• Task description:
For the listing below, output exactly the lines from the line with "ATOM 13 O O . LEU A 1 2 ? 39.473" up to and including the line with "ATOM 46 C CA", and no other lines.

• Records shown:

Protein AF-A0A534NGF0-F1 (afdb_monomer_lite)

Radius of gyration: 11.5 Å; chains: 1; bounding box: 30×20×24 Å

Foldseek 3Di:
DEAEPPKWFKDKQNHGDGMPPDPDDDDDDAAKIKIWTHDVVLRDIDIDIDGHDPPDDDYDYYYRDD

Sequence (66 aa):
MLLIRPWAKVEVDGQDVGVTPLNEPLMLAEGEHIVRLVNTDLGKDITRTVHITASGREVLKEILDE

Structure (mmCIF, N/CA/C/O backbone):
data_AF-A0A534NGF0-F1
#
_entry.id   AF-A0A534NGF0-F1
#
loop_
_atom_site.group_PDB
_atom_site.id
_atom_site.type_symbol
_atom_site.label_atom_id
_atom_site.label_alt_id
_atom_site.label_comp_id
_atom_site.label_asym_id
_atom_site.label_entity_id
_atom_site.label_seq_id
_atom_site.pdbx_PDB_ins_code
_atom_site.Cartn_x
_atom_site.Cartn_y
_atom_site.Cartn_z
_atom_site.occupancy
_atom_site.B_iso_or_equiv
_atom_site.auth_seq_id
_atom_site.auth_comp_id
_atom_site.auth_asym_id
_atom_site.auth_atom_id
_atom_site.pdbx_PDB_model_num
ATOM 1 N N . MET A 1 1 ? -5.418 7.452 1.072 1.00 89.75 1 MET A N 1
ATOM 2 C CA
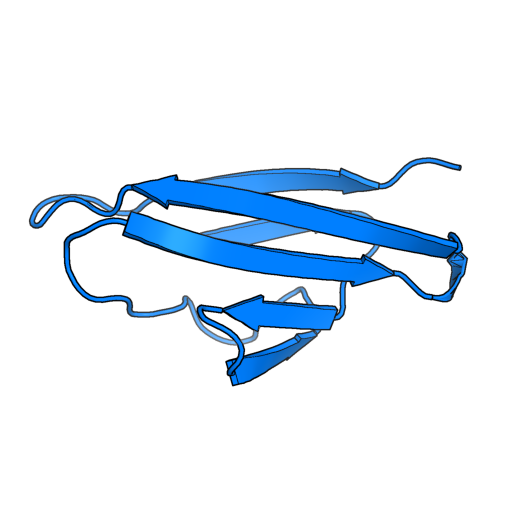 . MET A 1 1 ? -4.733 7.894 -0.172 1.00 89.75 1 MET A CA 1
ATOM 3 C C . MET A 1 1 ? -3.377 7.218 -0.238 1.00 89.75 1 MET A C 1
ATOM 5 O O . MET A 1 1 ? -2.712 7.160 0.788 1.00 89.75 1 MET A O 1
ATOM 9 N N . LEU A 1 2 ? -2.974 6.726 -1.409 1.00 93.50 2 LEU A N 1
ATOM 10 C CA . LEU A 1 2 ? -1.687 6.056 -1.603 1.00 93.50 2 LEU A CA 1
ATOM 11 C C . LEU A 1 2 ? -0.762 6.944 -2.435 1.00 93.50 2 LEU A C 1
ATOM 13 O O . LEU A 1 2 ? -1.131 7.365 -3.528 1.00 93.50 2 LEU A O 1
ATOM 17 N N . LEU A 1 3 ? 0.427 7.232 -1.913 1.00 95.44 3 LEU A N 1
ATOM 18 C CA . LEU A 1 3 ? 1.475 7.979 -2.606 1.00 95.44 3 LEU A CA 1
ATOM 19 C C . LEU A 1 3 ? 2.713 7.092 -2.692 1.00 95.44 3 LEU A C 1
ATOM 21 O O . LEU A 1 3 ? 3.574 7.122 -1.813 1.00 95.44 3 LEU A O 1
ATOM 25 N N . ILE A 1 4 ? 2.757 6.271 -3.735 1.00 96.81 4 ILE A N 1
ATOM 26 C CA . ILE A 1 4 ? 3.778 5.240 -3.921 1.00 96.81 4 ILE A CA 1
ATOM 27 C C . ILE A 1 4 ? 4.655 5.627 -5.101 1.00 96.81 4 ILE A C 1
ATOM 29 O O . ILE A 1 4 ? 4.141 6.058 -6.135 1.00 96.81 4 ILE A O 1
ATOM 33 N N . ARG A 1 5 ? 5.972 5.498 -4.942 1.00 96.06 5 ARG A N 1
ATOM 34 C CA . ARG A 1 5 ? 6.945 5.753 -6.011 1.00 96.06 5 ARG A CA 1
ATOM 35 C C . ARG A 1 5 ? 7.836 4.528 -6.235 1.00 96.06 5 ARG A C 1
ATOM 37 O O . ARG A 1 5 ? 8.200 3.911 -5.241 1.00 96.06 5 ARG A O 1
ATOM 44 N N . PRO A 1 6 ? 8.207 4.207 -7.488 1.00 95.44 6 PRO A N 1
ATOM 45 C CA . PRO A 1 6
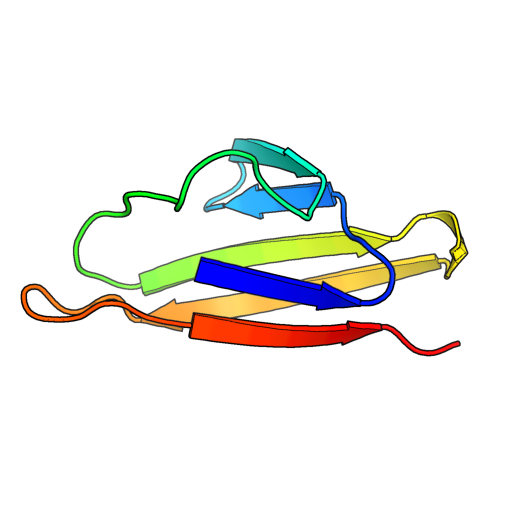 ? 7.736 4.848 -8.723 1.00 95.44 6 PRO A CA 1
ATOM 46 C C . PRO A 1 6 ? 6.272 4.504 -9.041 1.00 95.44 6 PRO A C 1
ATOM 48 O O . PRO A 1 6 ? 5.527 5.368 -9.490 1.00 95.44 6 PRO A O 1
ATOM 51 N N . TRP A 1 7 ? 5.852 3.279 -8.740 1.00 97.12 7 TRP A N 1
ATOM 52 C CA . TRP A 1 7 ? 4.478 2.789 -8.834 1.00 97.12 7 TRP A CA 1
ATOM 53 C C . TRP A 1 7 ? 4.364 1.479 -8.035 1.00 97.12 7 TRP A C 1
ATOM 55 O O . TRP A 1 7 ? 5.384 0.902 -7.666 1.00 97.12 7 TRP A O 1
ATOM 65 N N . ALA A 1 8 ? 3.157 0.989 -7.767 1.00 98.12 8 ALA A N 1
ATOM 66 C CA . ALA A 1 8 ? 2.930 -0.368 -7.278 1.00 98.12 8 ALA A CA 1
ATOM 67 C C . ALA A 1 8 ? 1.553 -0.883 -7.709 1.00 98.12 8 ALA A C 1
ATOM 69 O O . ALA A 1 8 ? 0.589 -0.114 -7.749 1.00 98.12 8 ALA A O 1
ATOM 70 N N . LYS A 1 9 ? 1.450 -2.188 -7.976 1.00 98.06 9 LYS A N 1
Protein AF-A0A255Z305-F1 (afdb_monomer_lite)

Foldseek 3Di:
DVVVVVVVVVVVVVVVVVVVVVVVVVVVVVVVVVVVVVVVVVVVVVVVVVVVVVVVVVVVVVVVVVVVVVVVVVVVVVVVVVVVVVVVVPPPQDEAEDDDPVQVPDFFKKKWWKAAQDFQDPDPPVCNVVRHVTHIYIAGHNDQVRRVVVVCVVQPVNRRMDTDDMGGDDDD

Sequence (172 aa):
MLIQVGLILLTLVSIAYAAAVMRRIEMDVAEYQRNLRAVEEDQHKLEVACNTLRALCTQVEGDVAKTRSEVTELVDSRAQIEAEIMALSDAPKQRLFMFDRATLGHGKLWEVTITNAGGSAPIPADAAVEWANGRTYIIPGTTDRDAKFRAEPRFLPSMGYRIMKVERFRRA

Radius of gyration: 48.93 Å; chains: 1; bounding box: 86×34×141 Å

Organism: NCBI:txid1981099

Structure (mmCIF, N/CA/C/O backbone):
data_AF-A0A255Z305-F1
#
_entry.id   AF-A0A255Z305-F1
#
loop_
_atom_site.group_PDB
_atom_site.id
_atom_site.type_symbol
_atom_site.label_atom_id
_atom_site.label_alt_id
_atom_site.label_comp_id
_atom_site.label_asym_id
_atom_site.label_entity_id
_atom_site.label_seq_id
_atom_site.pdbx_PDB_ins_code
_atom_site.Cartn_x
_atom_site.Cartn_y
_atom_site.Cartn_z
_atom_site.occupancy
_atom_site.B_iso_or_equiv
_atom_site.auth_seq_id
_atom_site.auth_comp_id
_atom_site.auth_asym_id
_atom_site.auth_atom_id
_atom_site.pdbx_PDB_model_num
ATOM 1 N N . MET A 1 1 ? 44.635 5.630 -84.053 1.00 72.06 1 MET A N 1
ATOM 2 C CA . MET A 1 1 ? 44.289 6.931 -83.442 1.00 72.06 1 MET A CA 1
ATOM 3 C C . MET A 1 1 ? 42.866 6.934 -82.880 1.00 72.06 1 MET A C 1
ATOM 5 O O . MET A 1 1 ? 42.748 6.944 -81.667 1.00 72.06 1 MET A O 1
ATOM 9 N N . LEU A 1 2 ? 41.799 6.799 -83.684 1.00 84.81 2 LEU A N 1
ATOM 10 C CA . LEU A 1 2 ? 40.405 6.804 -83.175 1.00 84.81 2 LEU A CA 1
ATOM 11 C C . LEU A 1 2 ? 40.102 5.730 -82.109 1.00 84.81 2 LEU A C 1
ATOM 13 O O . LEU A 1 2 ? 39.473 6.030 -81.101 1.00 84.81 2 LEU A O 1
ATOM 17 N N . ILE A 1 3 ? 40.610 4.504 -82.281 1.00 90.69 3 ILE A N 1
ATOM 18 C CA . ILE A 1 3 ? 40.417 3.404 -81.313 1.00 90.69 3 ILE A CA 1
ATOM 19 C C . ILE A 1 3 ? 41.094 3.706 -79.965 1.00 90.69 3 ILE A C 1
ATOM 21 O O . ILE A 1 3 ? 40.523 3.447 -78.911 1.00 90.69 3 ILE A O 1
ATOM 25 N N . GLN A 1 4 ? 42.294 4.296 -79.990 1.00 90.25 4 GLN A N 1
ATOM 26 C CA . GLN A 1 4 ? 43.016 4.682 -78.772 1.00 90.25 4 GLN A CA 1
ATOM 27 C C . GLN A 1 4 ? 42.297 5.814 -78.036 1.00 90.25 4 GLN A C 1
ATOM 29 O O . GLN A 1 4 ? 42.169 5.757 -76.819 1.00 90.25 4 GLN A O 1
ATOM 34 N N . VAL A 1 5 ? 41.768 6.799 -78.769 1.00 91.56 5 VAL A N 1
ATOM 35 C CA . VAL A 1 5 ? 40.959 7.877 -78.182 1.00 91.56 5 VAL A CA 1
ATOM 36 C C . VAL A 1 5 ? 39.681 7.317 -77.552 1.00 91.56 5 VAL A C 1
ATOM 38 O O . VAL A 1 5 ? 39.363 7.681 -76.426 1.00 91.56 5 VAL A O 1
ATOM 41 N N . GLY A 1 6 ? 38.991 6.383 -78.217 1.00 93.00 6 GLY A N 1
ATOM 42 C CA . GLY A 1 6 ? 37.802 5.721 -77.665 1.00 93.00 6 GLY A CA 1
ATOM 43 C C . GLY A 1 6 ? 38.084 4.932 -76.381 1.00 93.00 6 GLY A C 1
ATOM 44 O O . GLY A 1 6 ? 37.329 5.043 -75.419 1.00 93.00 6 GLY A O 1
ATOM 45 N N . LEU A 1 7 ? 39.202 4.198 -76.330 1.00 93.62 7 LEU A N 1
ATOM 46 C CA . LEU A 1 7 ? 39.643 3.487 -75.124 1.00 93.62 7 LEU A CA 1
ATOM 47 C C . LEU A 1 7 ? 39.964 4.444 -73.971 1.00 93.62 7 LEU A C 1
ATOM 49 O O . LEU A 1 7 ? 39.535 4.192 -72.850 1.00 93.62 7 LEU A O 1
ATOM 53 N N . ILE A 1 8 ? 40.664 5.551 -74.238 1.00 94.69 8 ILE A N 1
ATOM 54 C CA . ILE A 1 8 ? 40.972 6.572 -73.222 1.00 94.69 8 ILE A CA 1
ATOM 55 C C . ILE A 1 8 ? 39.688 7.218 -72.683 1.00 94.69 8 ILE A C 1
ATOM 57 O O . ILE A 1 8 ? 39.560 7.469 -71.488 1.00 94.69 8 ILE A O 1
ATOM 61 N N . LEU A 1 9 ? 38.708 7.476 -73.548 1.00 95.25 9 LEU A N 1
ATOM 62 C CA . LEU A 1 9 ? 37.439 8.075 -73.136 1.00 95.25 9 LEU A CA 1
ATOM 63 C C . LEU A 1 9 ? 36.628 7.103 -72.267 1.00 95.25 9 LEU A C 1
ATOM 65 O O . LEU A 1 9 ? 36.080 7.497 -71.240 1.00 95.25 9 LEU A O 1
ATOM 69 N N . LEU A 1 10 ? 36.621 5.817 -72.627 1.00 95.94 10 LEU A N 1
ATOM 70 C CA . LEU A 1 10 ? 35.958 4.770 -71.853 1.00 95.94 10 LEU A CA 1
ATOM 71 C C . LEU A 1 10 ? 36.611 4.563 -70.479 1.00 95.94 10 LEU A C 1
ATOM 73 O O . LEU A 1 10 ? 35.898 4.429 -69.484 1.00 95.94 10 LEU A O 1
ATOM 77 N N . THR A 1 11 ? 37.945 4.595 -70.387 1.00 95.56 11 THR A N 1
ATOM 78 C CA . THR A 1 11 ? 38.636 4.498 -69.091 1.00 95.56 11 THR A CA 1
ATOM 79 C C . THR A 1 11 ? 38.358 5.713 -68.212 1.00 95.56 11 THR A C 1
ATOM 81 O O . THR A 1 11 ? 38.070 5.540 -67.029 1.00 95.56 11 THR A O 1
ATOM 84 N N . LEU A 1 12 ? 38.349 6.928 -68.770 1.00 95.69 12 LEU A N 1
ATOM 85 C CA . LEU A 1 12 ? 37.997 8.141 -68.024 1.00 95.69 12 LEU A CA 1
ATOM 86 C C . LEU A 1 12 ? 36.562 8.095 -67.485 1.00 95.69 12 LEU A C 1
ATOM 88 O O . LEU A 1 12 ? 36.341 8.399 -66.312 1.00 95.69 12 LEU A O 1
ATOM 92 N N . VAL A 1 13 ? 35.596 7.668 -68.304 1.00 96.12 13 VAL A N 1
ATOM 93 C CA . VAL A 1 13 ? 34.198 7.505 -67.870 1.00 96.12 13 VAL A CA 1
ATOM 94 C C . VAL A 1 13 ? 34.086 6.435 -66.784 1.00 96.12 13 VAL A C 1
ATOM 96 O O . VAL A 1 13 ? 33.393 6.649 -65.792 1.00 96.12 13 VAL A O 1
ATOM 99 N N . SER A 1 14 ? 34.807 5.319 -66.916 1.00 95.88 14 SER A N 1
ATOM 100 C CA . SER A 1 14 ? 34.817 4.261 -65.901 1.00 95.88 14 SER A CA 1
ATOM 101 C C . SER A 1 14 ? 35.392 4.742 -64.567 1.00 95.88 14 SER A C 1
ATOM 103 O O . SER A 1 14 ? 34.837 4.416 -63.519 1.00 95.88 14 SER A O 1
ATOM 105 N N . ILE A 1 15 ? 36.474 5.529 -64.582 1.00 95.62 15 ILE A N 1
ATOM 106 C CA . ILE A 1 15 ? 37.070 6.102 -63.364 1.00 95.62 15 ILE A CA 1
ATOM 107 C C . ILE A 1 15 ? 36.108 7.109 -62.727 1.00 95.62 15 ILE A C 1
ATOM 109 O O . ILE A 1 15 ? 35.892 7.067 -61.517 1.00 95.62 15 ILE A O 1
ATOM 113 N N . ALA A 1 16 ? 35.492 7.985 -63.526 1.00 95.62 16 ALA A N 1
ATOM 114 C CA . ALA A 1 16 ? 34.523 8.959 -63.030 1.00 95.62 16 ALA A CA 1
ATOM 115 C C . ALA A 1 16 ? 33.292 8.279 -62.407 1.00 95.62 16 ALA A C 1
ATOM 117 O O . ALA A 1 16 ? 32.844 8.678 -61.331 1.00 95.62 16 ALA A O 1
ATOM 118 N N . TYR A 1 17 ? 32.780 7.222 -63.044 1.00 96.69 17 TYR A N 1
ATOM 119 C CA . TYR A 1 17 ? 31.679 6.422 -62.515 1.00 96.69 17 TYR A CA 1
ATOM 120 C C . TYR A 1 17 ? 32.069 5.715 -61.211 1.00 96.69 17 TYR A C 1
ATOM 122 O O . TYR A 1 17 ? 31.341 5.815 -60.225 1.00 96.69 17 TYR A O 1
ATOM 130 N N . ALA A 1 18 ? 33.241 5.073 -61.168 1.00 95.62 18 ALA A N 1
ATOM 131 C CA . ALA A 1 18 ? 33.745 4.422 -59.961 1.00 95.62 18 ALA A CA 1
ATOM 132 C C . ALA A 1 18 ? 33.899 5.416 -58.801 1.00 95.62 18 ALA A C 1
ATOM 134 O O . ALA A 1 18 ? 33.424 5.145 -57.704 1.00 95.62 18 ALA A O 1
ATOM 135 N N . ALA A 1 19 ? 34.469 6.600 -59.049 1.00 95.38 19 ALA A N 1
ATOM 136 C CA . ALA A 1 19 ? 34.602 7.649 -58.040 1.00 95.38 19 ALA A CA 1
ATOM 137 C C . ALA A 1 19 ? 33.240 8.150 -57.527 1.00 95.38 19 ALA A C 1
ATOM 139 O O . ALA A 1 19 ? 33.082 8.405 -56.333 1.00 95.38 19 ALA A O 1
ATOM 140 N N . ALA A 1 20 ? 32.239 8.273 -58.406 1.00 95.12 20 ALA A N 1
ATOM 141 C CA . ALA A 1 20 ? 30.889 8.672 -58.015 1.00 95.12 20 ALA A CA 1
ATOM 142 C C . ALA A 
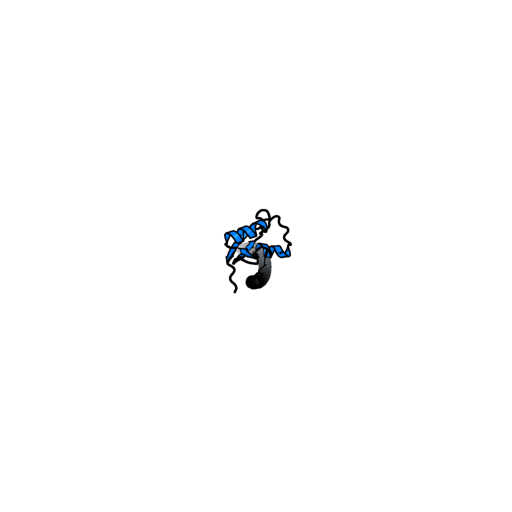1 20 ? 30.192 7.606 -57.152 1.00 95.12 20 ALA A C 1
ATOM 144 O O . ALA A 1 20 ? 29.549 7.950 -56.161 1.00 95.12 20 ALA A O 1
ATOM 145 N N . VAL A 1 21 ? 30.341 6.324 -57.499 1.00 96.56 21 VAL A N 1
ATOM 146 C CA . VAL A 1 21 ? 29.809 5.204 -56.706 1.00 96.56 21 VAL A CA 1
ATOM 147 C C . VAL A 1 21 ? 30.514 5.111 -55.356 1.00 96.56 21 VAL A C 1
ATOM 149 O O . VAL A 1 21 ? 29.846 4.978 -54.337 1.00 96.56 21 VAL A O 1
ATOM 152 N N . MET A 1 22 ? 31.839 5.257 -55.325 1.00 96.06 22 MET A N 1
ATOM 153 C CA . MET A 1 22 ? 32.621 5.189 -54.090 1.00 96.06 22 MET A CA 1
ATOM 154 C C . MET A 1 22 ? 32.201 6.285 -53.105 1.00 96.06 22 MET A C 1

• Worked solution:
ATOM 13 O O . LEU A 1 2 ? 39.473 6.030 -81.101 1.00 84.81 2 LEU A O 1
ATOM 17 N N . ILE A 1 3 ? 40.610 4.504 -82.281 1.00 90.69 3 ILE A N 1
ATOM 18 C CA . ILE A 1 3 ? 40.417 3.404 -81.313 1.00 90.69 3 ILE A CA 1
ATOM 19 C C . ILE A 1 3 ? 41.094 3.706 -79.965 1.00 90.69 3 ILE A C 1
ATOM 21 O O . ILE A 1 3 ? 40.523 3.447 -78.911 1.00 90.69 3 ILE A O 1
ATOM 25 N N . GLN A 1 4 ? 42.294 4.296 -79.990 1.00 90.25 4 GLN A N 1
ATOM 26 C CA . GLN A 1 4 ? 43.016 4.682 -78.772 1.00 90.25 4 GLN A CA 1
ATOM 27 C C . GLN A 1 4 ? 42.297 5.814 -78.036 1.00 90.25 4 GLN A C 1
ATOM 29 O O . GLN A 1 4 ? 42.169 5.757 -76.819 1.00 90.25 4 GLN A O 1
ATOM 34 N N . VAL A 1 5 ? 41.768 6.799 -78.769 1.00 91.56 5 VAL A N 1
ATOM 35 C CA . VAL A 1 5 ? 40.959 7.877 -78.182 1.00 91.56 5 VAL A CA 1
ATOM 36 C C . VAL A 1 5 ? 39.681 7.317 -77.552 1.00 91.56 5 VAL A C 1
ATOM 38 O O . VAL A 1 5 ? 39.363 7.681 -76.426 1.00 91.56 5 VAL A O 1
ATOM 41 N N . GLY A 1 6 ? 38.991 6.383 -78.217 1.00 93.00 6 GLY A N 1
ATOM 42 C CA . GLY A 1 6 ? 37.802 5.721 -77.665 1.00 93.00 6 GLY A CA 1
ATOM 43 C C . GLY A 1 6 ? 38.084 4.932 -76.381 1.00 93.00 6 GLY A C 1
ATOM 44 O O . GLY A 1 6 ? 37.329 5.043 -75.419 1.00 93.00 6 GLY A O 1
ATOM 45 N N . LEU A 1 7 ? 39.202 4.198 -76.330 1.00 93.62 7 LEU A N 1
ATOM 46 C CA . LEU A 1 7 ? 39.643 3.487 -75.124 1.00 93.62 7 LEU A CA 1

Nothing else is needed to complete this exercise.